##### Source data #####

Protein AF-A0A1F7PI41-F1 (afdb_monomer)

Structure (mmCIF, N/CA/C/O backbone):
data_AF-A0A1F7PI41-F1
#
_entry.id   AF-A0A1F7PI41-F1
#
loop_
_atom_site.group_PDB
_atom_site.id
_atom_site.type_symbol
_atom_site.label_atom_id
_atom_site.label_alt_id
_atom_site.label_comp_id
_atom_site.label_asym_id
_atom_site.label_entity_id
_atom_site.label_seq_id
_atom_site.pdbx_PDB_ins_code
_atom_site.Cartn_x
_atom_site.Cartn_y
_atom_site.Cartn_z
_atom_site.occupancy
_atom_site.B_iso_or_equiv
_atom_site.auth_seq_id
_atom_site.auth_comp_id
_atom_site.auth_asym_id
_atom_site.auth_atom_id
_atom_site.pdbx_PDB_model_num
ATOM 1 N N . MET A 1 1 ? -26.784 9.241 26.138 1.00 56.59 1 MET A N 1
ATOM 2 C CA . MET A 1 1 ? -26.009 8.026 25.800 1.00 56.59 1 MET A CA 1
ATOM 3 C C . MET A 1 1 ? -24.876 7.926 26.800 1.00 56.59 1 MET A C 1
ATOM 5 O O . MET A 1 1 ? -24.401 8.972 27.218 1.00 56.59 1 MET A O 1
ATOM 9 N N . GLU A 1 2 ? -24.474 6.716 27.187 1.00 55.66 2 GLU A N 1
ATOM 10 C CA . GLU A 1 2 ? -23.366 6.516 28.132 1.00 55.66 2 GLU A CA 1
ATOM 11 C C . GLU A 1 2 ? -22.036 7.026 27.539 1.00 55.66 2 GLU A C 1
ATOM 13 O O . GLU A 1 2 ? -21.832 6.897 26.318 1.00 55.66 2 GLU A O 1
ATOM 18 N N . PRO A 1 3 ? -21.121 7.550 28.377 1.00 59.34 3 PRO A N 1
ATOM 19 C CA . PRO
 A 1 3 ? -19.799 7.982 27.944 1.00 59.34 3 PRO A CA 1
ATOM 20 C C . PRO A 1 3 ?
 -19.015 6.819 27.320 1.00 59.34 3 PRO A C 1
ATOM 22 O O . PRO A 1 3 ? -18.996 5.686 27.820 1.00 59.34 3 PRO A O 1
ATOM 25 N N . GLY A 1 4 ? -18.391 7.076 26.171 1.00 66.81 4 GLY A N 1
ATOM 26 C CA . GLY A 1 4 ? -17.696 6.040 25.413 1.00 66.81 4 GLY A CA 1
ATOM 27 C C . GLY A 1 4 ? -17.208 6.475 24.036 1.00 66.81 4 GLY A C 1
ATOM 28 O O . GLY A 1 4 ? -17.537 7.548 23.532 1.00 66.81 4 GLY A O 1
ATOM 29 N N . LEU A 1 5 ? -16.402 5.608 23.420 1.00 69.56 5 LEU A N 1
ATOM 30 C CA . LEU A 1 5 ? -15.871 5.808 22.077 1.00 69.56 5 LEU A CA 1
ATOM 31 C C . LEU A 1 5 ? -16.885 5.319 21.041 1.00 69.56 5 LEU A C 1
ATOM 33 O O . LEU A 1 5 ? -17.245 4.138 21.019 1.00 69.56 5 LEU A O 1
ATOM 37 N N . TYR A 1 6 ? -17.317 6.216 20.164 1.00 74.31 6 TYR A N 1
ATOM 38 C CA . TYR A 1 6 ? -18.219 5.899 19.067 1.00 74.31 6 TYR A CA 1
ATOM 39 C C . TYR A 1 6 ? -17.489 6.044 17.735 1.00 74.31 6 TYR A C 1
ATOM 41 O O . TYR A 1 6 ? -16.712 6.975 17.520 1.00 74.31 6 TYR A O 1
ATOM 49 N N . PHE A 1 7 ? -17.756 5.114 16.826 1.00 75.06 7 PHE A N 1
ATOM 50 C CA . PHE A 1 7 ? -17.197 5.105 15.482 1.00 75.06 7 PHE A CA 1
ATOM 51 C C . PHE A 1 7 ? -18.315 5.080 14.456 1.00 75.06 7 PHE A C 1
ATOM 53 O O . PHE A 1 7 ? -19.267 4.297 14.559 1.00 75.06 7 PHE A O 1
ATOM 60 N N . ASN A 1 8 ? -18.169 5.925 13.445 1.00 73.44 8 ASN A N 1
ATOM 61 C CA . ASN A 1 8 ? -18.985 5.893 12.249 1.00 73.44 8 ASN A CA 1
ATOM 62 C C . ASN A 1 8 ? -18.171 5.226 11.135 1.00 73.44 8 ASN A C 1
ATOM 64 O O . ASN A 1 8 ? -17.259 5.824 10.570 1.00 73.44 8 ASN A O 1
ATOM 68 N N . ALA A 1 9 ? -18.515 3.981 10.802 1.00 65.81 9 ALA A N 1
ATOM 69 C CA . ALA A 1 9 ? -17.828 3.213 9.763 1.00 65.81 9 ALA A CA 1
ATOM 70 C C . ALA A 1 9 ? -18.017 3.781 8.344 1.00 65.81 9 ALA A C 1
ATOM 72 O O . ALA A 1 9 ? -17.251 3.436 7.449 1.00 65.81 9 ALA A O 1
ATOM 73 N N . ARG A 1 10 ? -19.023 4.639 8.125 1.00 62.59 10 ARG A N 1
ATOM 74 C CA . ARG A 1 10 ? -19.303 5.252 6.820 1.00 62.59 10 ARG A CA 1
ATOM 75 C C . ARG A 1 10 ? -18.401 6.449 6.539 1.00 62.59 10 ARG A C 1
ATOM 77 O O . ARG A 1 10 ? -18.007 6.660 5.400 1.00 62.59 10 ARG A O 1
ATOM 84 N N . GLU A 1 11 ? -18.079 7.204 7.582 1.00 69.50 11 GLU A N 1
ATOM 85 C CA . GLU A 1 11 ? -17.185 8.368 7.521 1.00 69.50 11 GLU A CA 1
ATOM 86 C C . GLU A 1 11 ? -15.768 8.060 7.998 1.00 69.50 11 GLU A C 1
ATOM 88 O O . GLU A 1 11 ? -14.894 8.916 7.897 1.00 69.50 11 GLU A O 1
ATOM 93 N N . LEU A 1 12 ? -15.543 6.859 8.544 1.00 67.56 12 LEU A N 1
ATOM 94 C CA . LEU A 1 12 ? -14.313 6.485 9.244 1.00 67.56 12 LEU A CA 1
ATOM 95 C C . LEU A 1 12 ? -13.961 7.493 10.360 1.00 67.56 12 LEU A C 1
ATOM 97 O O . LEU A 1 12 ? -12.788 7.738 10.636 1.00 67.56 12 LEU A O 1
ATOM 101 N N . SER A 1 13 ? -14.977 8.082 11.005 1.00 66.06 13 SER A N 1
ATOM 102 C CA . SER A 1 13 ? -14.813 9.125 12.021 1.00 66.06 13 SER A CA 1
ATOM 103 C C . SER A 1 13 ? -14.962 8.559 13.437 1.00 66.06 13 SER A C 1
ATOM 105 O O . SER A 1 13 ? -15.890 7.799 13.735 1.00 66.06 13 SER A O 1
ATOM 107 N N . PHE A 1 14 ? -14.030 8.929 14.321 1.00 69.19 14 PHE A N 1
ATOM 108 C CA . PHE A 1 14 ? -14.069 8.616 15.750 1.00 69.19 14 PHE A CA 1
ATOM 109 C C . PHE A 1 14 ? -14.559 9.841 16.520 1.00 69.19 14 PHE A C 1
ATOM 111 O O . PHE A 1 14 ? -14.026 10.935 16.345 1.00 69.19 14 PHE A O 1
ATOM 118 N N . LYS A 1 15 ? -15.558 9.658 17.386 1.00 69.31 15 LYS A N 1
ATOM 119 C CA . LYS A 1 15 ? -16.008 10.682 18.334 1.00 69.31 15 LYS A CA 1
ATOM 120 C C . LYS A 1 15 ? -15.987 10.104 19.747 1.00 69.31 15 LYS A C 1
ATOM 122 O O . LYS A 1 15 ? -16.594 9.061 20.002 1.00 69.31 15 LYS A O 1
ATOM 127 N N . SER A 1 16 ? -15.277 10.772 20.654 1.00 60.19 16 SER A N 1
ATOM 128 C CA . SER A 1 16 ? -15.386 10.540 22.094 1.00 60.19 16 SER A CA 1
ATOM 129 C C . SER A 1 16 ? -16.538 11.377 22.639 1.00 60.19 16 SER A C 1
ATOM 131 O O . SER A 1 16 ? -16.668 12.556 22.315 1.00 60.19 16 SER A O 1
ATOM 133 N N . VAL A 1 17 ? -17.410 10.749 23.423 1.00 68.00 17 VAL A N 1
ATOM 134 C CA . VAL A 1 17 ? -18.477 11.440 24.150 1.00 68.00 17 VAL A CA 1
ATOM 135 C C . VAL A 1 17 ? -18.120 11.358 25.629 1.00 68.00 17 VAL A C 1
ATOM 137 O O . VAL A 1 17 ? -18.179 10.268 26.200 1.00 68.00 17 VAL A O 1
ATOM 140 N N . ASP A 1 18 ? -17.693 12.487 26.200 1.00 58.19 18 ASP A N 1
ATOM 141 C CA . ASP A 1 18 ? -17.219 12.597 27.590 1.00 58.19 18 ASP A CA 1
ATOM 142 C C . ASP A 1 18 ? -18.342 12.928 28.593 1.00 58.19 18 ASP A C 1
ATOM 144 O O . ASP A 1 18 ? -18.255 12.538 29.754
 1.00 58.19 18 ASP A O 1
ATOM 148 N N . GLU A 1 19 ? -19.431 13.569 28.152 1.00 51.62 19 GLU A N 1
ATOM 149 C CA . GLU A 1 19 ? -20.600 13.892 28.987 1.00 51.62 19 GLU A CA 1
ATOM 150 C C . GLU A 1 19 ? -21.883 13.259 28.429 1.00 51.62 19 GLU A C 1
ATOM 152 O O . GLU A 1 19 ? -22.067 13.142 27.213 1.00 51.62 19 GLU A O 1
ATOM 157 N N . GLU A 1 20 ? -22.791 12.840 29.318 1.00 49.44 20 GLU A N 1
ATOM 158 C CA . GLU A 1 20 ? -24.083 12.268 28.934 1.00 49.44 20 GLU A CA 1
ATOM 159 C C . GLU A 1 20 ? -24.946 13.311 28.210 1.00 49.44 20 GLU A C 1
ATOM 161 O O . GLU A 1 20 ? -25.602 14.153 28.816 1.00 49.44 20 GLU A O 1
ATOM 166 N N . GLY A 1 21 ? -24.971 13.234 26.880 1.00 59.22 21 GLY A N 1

#####

_The task_. Exactly the lines from the one with "ATOM 149 C CA" through the end of the entries, both included, should be written out, and no others.

_Response to the exercise_.
ATOM 149 C CA . GLU A 1 19 ? -20.600 13.892 28.987 1.00 51.62 19 GLU A CA 1
ATOM 150 C C . GLU A 1 19 ? -21.883 13.259 28.429 1.00 51.62 19 GLU A C 1
ATOM 152 O O . GLU A 1 19 ? -22.067 13.142 27.213 1.00 51.62 19 GLU A O 1
ATOM 157 N N . GLU A 1 20 ? -22.791 12.840 29.318 1.00 49.44 20 GLU A N 1
ATOM 158 C CA . GLU A 1 20 ? -24.083 12.268 28.934 1.00 49.44 20 GLU A CA 1
ATOM 159 C C . GLU A 1 20 ? -24.946 13.311 28.210 1.00 49.44 20 GLU A C 1
ATOM 161 O O . GLU A 1 20 ? -25.602 14.153 28.816 1.00 49.44 20 GLU A O 1
ATOM 166 N N . GLY A 1 21 ? -24.971 13.234 26.880 1.00 59.22 21 GLY A N 1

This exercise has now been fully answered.